> **SUPPLIED INFORMATION**

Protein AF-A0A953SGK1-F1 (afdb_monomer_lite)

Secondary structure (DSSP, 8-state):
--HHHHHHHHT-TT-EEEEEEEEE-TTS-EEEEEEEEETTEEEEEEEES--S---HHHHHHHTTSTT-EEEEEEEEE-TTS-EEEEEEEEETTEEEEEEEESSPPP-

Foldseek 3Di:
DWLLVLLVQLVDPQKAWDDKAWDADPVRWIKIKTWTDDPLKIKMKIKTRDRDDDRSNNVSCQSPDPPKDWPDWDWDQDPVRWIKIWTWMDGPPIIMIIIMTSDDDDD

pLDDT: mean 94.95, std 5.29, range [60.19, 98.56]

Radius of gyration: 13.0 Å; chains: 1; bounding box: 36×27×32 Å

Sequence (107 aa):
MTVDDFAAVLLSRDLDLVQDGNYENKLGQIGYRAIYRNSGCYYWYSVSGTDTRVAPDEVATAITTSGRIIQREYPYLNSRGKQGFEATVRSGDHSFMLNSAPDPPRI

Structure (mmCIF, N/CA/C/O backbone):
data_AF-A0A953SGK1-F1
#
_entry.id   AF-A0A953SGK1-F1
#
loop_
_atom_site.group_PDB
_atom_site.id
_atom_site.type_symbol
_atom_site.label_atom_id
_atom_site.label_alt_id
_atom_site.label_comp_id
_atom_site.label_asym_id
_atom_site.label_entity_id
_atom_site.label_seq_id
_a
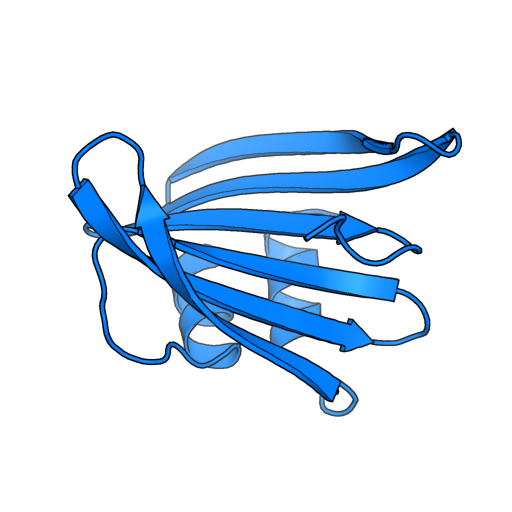tom_site.pdbx_PDB_ins_code
_atom_site.Cartn_x
_atom_site.Cartn_y
_atom_site.Cartn_z
_atom_site.occupancy
_atom_site.B_iso_or_equiv
_atom_site.auth_seq_id
_atom_site.auth_comp_id
_atom_site.auth_asym_id
_atom_site.auth_atom_id
_atom_site.pdbx_PDB_model_num
ATOM 1 N N . MET A 1 1 ? 3.180 4.919 -11.859 1.00 92.50 1 MET A N 1
ATOM 2 C CA . MET A 1 1 ? 2.499 4.192 -10.782 1.00 92.50 1 MET A CA 1
ATOM 3 C C . MET A 1 1 ? 1.672 5.191 -10.017 1.00 92.50 1 MET A C 1
ATOM 5 O O . MET A 1 1 ? 2.225 6.200 -9.589 1.00 92.50 1 MET A O 1
ATOM 9 N N . THR A 1 2 ? 0.384 4.916 -9.914 1.00 96.81 2 THR A N 1
ATOM 10 C CA . THR A 1 2 ? -0.591 5.578 -9.043 1.00 96.81 2 THR A CA 1
ATOM 11 C C . THR A 1 2 ? -0.959 4.653 -7.876 1.00 96.81 2 THR A C 1
ATOM 13 O O . THR A 1 2 ? -0.540 3.493 -7.833 1.00 96.81 2 THR A O 1
ATOM 16 N N . VAL A 1 3 ? -1.770 5.137 -6.935 1.00 97.94 3 VAL A N 1
ATOM 17 C CA . VAL A 1 3 ? -2.405 4.319 -5.890 1.00 97.94 3 VAL A CA 1
ATOM 18 C C . VAL A 1 3 ? -3.227 3.183 -6.504 1.00 97.94 3 VAL A C 1
ATOM 20 O O . VAL A 1 3 ? -3.177 2.061 -6.004 1.00 97.94 3 VAL A O 1
ATOM 23 N N . ASP A 1 4 ? -3.930 3.441 -7.608 1.00 97.81 4 ASP A N 1
ATOM 24 C CA . ASP A 1 4 ? -4.747 2.426 -8.281 1.00 97.81 4 ASP A CA 1
ATOM 25 C C . ASP A 1 4 ? -3.866 1.364 -8.972 1.00 97.81 4 ASP A C 1
ATOM 27 O O . ASP A 1 4 ? -4.145 0.169 -8.866 1.00 97.81 4 ASP A O 1
ATOM 31 N N . ASP A 1 5 ? -2.744 1.766 -9.590 1.00 97.69 5 ASP A N 1
ATOM 32 C CA . ASP A 1 5 ? -1.744 0.820 -10.113 1.00 97.69 5 ASP A CA 1
ATOM 33 C C . ASP A 1 5 ? -1.163 -0.046 -8.983 1.00 97.69 5 ASP A C 1
ATOM 35 O O . ASP A 1 5 ? -0.959 -1.250 -9.145 1.00 97.69 5 ASP A O 1
ATOM 39 N N . PHE A 1 6 ? -0.887 0.561 -7.823 1.00 98.19 6 PHE A N 1
ATOM 40 C CA . PHE A 1 6 ? -0.378 -0.148 -6.651 1.00 98.19 6 PHE A CA 1
ATOM 41 C C . PHE A 1 6 ? -1.389 -1.183 -6.147 1.00 98.19 6 PHE A C 1
ATOM 43 O O . PHE A 1 6 ? -1.022 -2.328 -5.887 1.00 98.19 6 PHE A O 1
ATOM 50 N N . ALA A 1 7 ? -2.668 -0.806 -6.059 1.00 98.38 7 ALA A N 1
ATOM 51 C CA . ALA A 1 7 ? -3.751 -1.710 -5.688 1.00 98.38 7 ALA A CA 1
ATOM 52 C C . ALA A 1 7 ? -3.867 -2.890 -6.665 1.00 98.38 7 ALA A C 1
ATOM 54 O O . ALA A 1 7 ? -4.015 -4.030 -6.230 1.00 98.38 7 ALA A O 1
ATOM 55 N N . ALA A 1 8 ? -3.726 -2.647 -7.971 1.00 98.25 8 ALA A N 1
ATOM 56 C CA . ALA A 1 8 ? -3.723 -3.713 -8.969 1.00 98.25 8 ALA A CA 1
ATOM 57 C C . ALA A 1 8 ? -2.568 -4.710 -8.762 1.00 98.25 8 ALA A C 1
ATOM 59 O O . ALA A 1 8 ? -2.766 -5.914 -8.919 1.00 98.25 8 ALA A O 1
ATOM 60 N N . VAL A 1 9 ? -1.381 -4.242 -8.349 1.00 97.94 9 VAL A N 1
ATOM 61 C CA . VAL A 1 9 ? -0.262 -5.134 -7.997 1.00 97.94 9 VAL A CA 1
ATOM 62 C C . VAL A 1 9 ? -0.571 -5.966 -6.754 1.00 97.94 9 VAL A C 1
ATOM 64 O O . VAL A 1 9 ? -0.271 -7.159 -6.745 1.00 97.94 9 VAL A O 1
ATOM 67 N N . LEU A 1 10 ? -1.191 -5.379 -5.726 1.00 98.19 10 LEU A N 1
ATOM 68 C CA . LEU A 1 10 ? -1.576 -6.110 -4.511 1.00 98.19 10 LEU A CA 1
ATOM 69 C C . LEU A 1 10 ? -2.587 -7.239 -4.776 1.00 98.19 10 LEU A C 1
ATOM 71 O O . LEU A 1 10 ? -2.671 -8.183 -3.997 1.00 98.19 10 LEU A O 1
ATOM 75 N N . LEU A 1 11 ? -3.326 -7.159 -5.883 1.00 98.19 11 LEU A N 1
ATOM 76 C CA . LEU A 1 11 ? -4.271 -8.183 -6.332 1.00 98.19 11 LEU A CA 1
ATOM 77 C C . LEU A 1 11 ? -3.650 -9.194 -7.314 1.00 98.19 11 LEU A C 1
ATOM 79 O O . LEU A 1 11 ? -4.343 -10.086 -7.809 1.00 98.19 11 LEU A O 1
ATOM 83 N N . SER A 1 12 ? -2.358 -9.062 -7.626 1.00 97.44 12 SER A N 1
ATOM 84 C CA . SER A 1 12 ? -1.664 -9.964 -8.543 1.00 97.44 12 SER A CA 1
ATOM 85 C C . SER A 1 12 ? -1.503 -11.364 -7.949 1.00 97.44 12 SER A C 1
ATOM 87 O O . SER A 1 12 ? -1.195 -11.529 -6.771 1.00 97.44 12 SER A O 1
ATOM 89 N N . ARG A 1 13 ? -1.642 -12.392 -8.795 1.00 95.19 13 ARG A N 1
ATOM 90 C CA . ARG A 1 13 ? -1.399 -13.793 -8.408 1.00 95.19 13 ARG A CA 1
ATOM 91 C C . ARG A 1 13 ? 0.077 -14.107 -8.177 1.00 95.19 13 ARG A C 1
ATOM 93 O O . ARG A 1 13 ? 0.376 -15.056 -7.465 1.00 95.19 13 ARG A O 1
ATOM 100 N N . ASP A 1 14 ? 0.964 -13.301 -8.751 1.00 95.19 14 ASP A N 1
ATOM 101 C CA . ASP A 1 14 ? 2.416 -13.461 -8.644 1.00 95.19 14 ASP A CA 1
ATOM 102 C C . ASP A 1 14 ? 2.990 -12.598 -7.503 1.00 95.19 14 ASP A C 1
ATOM 104 O O . ASP A 1 14 ? 4.135 -12.143 -7.562 1.00 95.19 14 ASP A O 1
ATOM 108 N N . LEU A 1 15 ? 2.158 -12.225 -6.525 1.00 97.56 15 LEU A N 1
ATOM 109 C CA . LEU A 1 15 ? 2.568 -11.419 -5.382 1.00 97.56 15 LEU A CA 1
ATOM 110 C C . LEU A 1 15 ? 3.141 -12.324 -4.287 1.00 97.56 15 LEU A C 1
ATOM 112 O O . LEU A 1 15 ? 2.406 -13.002 -3.570 1.00 97.56 15 LEU A O 1
ATOM 116 N N . ASP A 1 16 ? 4.457 -12.282 -4.119 1.00 97.75 16 ASP A N 1
ATOM 117 C CA . ASP A 1 16 ? 5.157 -13.105 -3.138 1.00 97.75 16 ASP A CA 1
ATOM 118 C C . ASP A 1 16 ? 5.394 -12.324 -1.847 1.00 97.75 16 ASP A C 1
ATOM 120 O O . ASP A 1 16 ? 6.028 -11.265 -1.860 1.00 97.75 16 ASP A O 1
ATOM 124 N N . LEU A 1 17 ? 4.928 -12.845 -0.711 1.00 97.56 17 LEU A N 1
ATOM 125 C CA . LEU A 1 17 ? 5.247 -12.267 0.595 1.00 97.56 17 LEU A CA 1
ATOM 126 C C . LEU A 1 17 ? 6.736 -12.461 0.905 1.00 97.56 17 LEU A C 1
ATOM 128 O O . LEU A 1 17 ? 7.234 -13.584 0.940 1.00 97.56 17 LEU A O 1
ATOM 132 N N . VAL A 1 18 ? 7.430 -11.360 1.185 1.00 97.56 18 VAL A N 1
ATOM 133 C CA . VAL A 1 18 ? 8.836 -11.364 1.613 1.00 97.56 18 VAL A CA 1
ATOM 134 C C . VAL A 1 18 ? 8.925 -11.317 3.133 1.00 97.56 18 VAL A C 1
ATOM 136 O O . VAL A 1 18 ? 9.677 -12.079 3.735 1.00 97.56 18 VAL A O 1
ATOM 139 N N . GLN A 1 19 ? 8.178 -10.402 3.752 1.00 96.69 19 GLN A N 1
ATOM 140 C CA . GLN A 1 19 ? 8.196 -10.181 5.193 1.00 96.69 19 GLN A CA 1
ATOM 141 C C . GLN A 1 19 ? 6.944 -9.423 5.627 1.00 96.69 19 GLN A C 1
ATOM 143 O O . GLN A 1 19 ? 6.513 -8.504 4.938 1.00 96.69 19 GLN A O 1
ATOM 148 N N . ASP A 1 20 ? 6.421 -9.726 6.806 1.00 97.56 20 ASP A N 1
ATOM 149 C CA . ASP A 1 20 ? 5.423 -8.912 7.490 1.00 97.56 20 ASP A CA 1
ATOM 150 C C . ASP A 1 20 ? 5.706 -8.804 8.993 1.00 97.56 20 ASP A C 1
ATOM 152 O O . ASP A 1 20 ? 6.668 -9.371 9.520 1.00 97.56 20 ASP A O 1
ATOM 156 N N . GLY A 1 21 ? 4.916 -7.978 9.675 1.00 97.00 21 GLY A N 1
ATOM 157 C CA . GLY A 1 21 ? 4.931 -7.882 11.125 1.00 97.00 21 GLY A CA 1
ATOM 158 C C . GLY A 1 21 ? 4.354 -6.576 11.644 1.00 97.00 21 GLY A C 1
ATOM 159 O O . GLY A 1 21 ? 4.086 -5.635 10.895 1.00 97.00 21 GLY A O 1
ATOM 160 N N . ASN A 1 22 ? 4.206 -6.520 12.961 1.00 97.31 22 ASN A N 1
ATOM 161 C CA . ASN A 1 22 ? 3.769 -5.316 13.647 1.00 97.31 22 ASN A CA 1
ATOM 162 C C . ASN A 1 22 ? 4.948 -4.361 13.872 1.00 97.31 22 ASN A C 1
ATOM 164 O O . ASN A 1 22 ? 6.104 -4.776 13.988 1.00 97.31 22 ASN A O 1
ATOM 168 N N . TYR A 1 23 ? 4.650 -3.070 13.931 1.00 94.12 23 TYR A N 1
ATOM 169 C CA . TYR A 1 23 ? 5.585 -2.023 14.317 1.00 94.12 23 TYR A CA 1
ATOM 170 C C . TYR A 1 23 ? 4.930 -1.102 15.341 1.00 94.12 23 TYR A C 1
ATOM 172 O O . TYR A 1 23 ? 3.717 -0.918 15.339 1.00 94.12 23 TYR A O 1
ATOM 180 N N . GLU A 1 24 ? 5.745 -0.485 16.185 1.00 95.56 24 GLU A N 1
ATOM 181 C CA . GLU A 1 24 ? 5.314 0.582 17.081 1.00 95.56 24 GLU A CA 1
ATOM 182 C C . GLU A 1 24 ? 5.874 1.905 16.555 1.00 95.56 24 GLU A C 1
ATOM 184 O O . GLU A 1 24 ? 7.059 2.009 16.223 1.00 95.56 24 GLU A O 1
ATOM 189 N N . ASN A 1 25 ? 5.017 2.912 16.389 1.00 88.00 25 ASN A N 1
ATOM 190 C CA . ASN A 1 25 ? 5.456 4.232 15.950 1.00 88.00 25 ASN A CA 1
ATOM 191 C C . ASN A 1 25 ? 5.983 5.072 17.131 1.00 88.00 25 ASN A C 1
ATOM 193 O O . ASN A 1 25 ? 5.885 4.694 18.293 1.00 88.00 25 ASN A O 1
ATOM 197 N N . LYS A 1 26 ? 6.512 6.269 16.845 1.00 89.38 26 LYS A N 1
ATOM 198 C CA . LYS A 1 26 ? 7.066 7.176 17.874 1.00 89.38 26 LYS A CA 1
ATOM 199
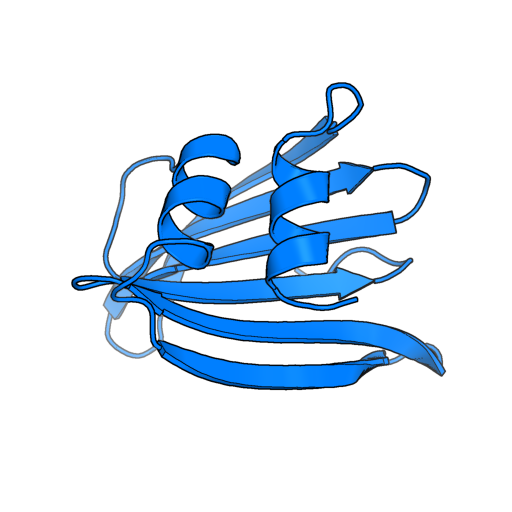 C C . LYS A 1 26 ? 6.053 7.644 18.930 1.00 89.38 26 LYS A C 1
ATOM 201 O O . LYS A 1 26 ? 6.457 8.243 19.919 1.00 89.38 26 LYS A O 1
ATOM 206 N N . LEU A 1 27 ? 4.761 7.435 18.690 1.00 89.31 27 LEU A N 1
ATOM 207 C CA . LEU A 1 27 ? 3.666 7.794 19.589 1.00 89.31 27 LEU A CA 1
ATOM 208 C C . LEU A 1 27 ? 3.165 6.584 20.398 1.00 89.31 27 LEU A C 1
ATOM 210 O O . LEU A 1 27 ? 2.136 6.694 21.056 1.00 89.31 27 LEU A O 1
ATOM 214 N N . GLY A 1 28 ? 3.847 5.435 20.326 1.00 92.62 28 GLY A N 1
ATOM 215 C CA . GLY A 1 28 ? 3.435 4.201 20.997 1.00 92.62 28 GLY A CA 1
ATOM 216 C C . GLY A 1 28 ? 2.251 3.492 20.334 1.00 92.62 28 GLY A C 1
ATOM 217 O O . GLY A 1 28 ? 1.649 2.602 20.926 1.00 92.62 28 GLY A O 1
ATOM 218 N N . GLN A 1 29 ? 1.865 3.896 19.119 1.00 92.94 29 GLN A N 1
ATOM 219 C CA . GLN A 1 29 ? 0.754 3.266 18.408 1.00 92.94 29 GLN A CA 1
ATOM 220 C C . GLN A 1 29 ? 1.263 2.082 17.595 1.00 92.94 29 GLN A C 1
ATOM 222 O O . GLN A 1 29 ? 2.233 2.207 16.839 1.00 92.94 29 GLN A O 1
ATOM 227 N N . ILE A 1 30 ? 0.556 0.962 17.708 1.00 96.44 30 ILE A N 1
ATOM 228 C CA . ILE A 1 30 ? 0.833 -0.244 16.936 1.00 96.44 30 ILE A CA 1
ATOM 229 C C . ILE A 1 30 ? 0.265 -0.081 15.523 1.00 96.44 30 ILE A C 1
ATOM 231 O O . ILE A 1 30 ? -0.825 0.460 15.319 1.00 96.44 30 ILE A O 1
ATOM 235 N N . GLY A 1 31 ? 1.031 -0.521 14.536 1.00 97.38 31 GLY A N 1
ATOM 236 C CA . GLY A 1 31 ? 0.588 -0.699 13.165 1.00 97.38 31 GLY A CA 1
ATOM 237 C C . GLY A 1 31 ? 1.095 -2.018 12.602 1.00 97.38 31 GLY A C 1
ATOM 238 O O . GLY A 1 31 ? 1.960 -2.673 13.184 1.00 97.38 31 GLY A O 1
ATOM 239 N N . TYR A 1 32 ? 0.604 -2.366 11.422 1.00 97.81 32 TYR A N 1
ATOM 240 C CA . TYR A 1 32 ? 1.035 -3.538 10.673 1.00 97.81 32 TYR A CA 1
ATOM 241 C C . TYR A 1 32 ? 1.790 -3.110 9.417 1.00 97.81 32 TYR A C 1
ATOM 243 O O . TYR A 1 32 ? 1.412 -2.137 8.764 1.00 97.81 32 TYR A O 1
ATOM 251 N N . ARG A 1 33 ? 2.855 -3.824 9.052 1.00 97.38 33 ARG A N 1
ATOM 252 C CA . ARG A 1 33 ? 3.569 -3.626 7.786 1.00 97.38 33 ARG A CA 1
ATOM 253 C C . ARG A 1 33 ? 3.772 -4.947 7.063 1.00 97.38 33 ARG A C 1
ATOM 255 O O . ARG A 1 33 ? 3.986 -5.977 7.697 1.00 97.38 33 ARG A O 1
ATOM 262 N N . ALA A 1 34 ? 3.805 -4.884 5.741 1.00 98.00 34 ALA A N 1
ATOM 263 C CA . ALA A 1 34 ? 4.153 -6.020 4.904 1.00 98.00 34 ALA A CA 1
ATOM 264 C C . ALA A 1 34 ? 4.959 -5.580 3.682 1.00 98.00 34 ALA A C 1
ATOM 266 O O . ALA A 1 34 ? 4.783 -4.476 3.166 1.00 98.00 34 ALA A O 1
ATOM 267 N N . ILE A 1 35 ? 5.857 -6.457 3.247 1.00 98.25 35 ILE A N 1
ATOM 268 C CA . ILE A 1 35 ? 6.740 -6.318 2.097 1.00 98.25 35 ILE A CA 1
ATOM 269 C C . ILE A 1 35 ? 6.491 -7.524 1.198 1.00 98.25 35 ILE A C 1
ATOM 271 O O . ILE A 1 35 ? 6.617 -8.673 1.621 1.00 98.25 35 ILE A O 1
ATOM 275 N N . TYR A 1 36 ? 6.202 -7.240 -0.059 1.00 98.06 36 TYR A N 1
ATOM 276 C CA . TYR A 1 36 ? 5.962 -8.195 -1.120 1.00 98.06 36 TYR A CA 1
ATOM 277 C C . TYR A 1 36 ? 6.941 -7.976 -2.266 1.00 98.06 36 TYR A C 1
ATOM 279 O O . TYR A 1 36 ? 7.543 -6.906 -2.411 1.00 98.06 36 TYR A O 1
ATOM 287 N N . ARG A 1 37 ? 7.073 -8.992 -3.112 1.00 97.81 37 ARG A N 1
ATOM 288 C CA . ARG A 1 37 ? 7.810 -8.940 -4.367 1.00 97.81 37 ARG A CA 1
ATOM 289 C C . ARG A 1 37 ? 6.874 -9.291 -5.514 1.00 97.81 37 ARG A C 1
ATOM 291 O O . ARG A 1 37 ? 6.104 -10.236 -5.420 1.00 97.81 37 ARG A O 1
ATOM 298 N N . ASN A 1 38 ? 6.965 -8.538 -6.603 1.00 97.31 38 ASN A N 1
ATOM 299 C CA . ASN A 1 38 ? 6.294 -8.859 -7.857 1.00 97.31 38 ASN A CA 1
ATOM 300 C C . ASN A 1 38 ? 7.139 -8.350 -9.029 1.00 97.31 38 ASN A C 1
ATOM 302 O O . ASN A 1 38 ? 7.664 -7.239 -8.972 1.00 97.31 38 ASN A O 1
ATOM 306 N N . SER A 1 39 ? 7.299 -9.161 -10.078 1.00 92.75 39 SER A N 1
ATOM 307 C CA . SER A 1 39 ? 7.970 -8.762 -11.330 1.00 92.75 39 SER A CA 1
ATOM 308 C C . SER A 1 39 ? 9.340 -8.082 -11.139 1.00 92.75 39 SER A C 1
ATOM 310 O O . SER A 1 39 ? 9.699 -7.150 -11.852 1.00 92.75 39 SER A O 1
ATOM 312 N N . GLY A 1 40 ? 10.116 -8.527 -10.144 1.00 91.81 40 GLY A N 1
ATOM 313 C CA . GLY A 1 40 ? 11.442 -7.971 -9.841 1.00 91.81 40 GLY A CA 1
ATOM 314 C C . GLY A 1 40 ? 11.451 -6.674 -9.019 1.00 91.81 40 GLY A C 1
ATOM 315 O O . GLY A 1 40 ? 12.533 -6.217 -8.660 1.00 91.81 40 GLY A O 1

> **ASSIGNMENT**
The response is to contain exactly the lines from the beginning of the data through the line containing "ATOM 3 C C .", both ends included, and nothing else; omit the pictures.

> **EXERCISE OUTPUT**
Protein AF-A0A953SGK1-F1 (afdb_monomer_lite)

Secondary structure (DSSP, 8-state):
--HHHHHHHHT-TT-EEEEEEEEE-TTS-EEEEEEEEETTEEEEEEEES--S---HHHHHHHTTSTT-EEEEEEEEE-TTS-EEEEEEEEETTEEEEEEEESSPPP-

Foldseek 3Di:
DWLLVLLVQLVDPQKAWDDKAWDADPVRWIKIKTWTDDPLKIKMKIKTRDRDDDRSNNVSCQSPDPPKDWPDWDWDQDPVRWIKIWTWMDGPPIIMIIIMTSDDDDD

pLDDT: mean 94.95, std 5.29, range [60.19, 98.56]

Radius of gyration: 13.0 Å; chains: 1; bounding box: 36×27×32 Å

Sequence (107 aa):
MTVDDFAAVLLSRDLDLVQDGNYENKLGQIGYRAIYRNSGCYYWYSVSGTDTRVAPDEVATAITTSGRIIQREYPYLNSRGKQGFEATVRSGDHSFMLNSAPDPPRI

Structure (mmCIF, N/CA/C/O backbone):
data_AF-A0A953SGK1-F1
#
_entry.id   AF-A0A953SGK1-F1
#
loop_
_atom_site.group_PDB
_atom_site.id
_atom_site.type_symbol
_atom_site.label_atom_id
_atom_site.label_alt_id
_atom_site.label_comp_id
_atom_site.label_asym_id
_atom_site.label_entity_id
_atom_site.label_seq_id
_a
tom_site.pdbx_PDB_ins_code
_atom_site.Cartn_x
_atom_site.Cartn_y
_atom_site.Cartn_z
_atom_site.occupancy
_atom_site.B_iso_or_equiv
_atom_site.auth_seq_id
_atom_site.auth_comp_id
_atom_site.auth_asym_id
_atom_site.auth_atom_id
_atom_site.pdbx_PDB_model_num
ATOM 1 N N . MET A 1 1 ? 3.180 4.919 -11.859 1.00 92.50 1 MET A N 1
ATOM 2 C CA . MET A 1 1 ? 2.499 4.192 -10.782 1.00 92.50 1 MET A CA 1
ATOM 3 C C . MET A 1 1 ? 1.672 5.191 -10.017 1.00 92.50 1 MET A C 1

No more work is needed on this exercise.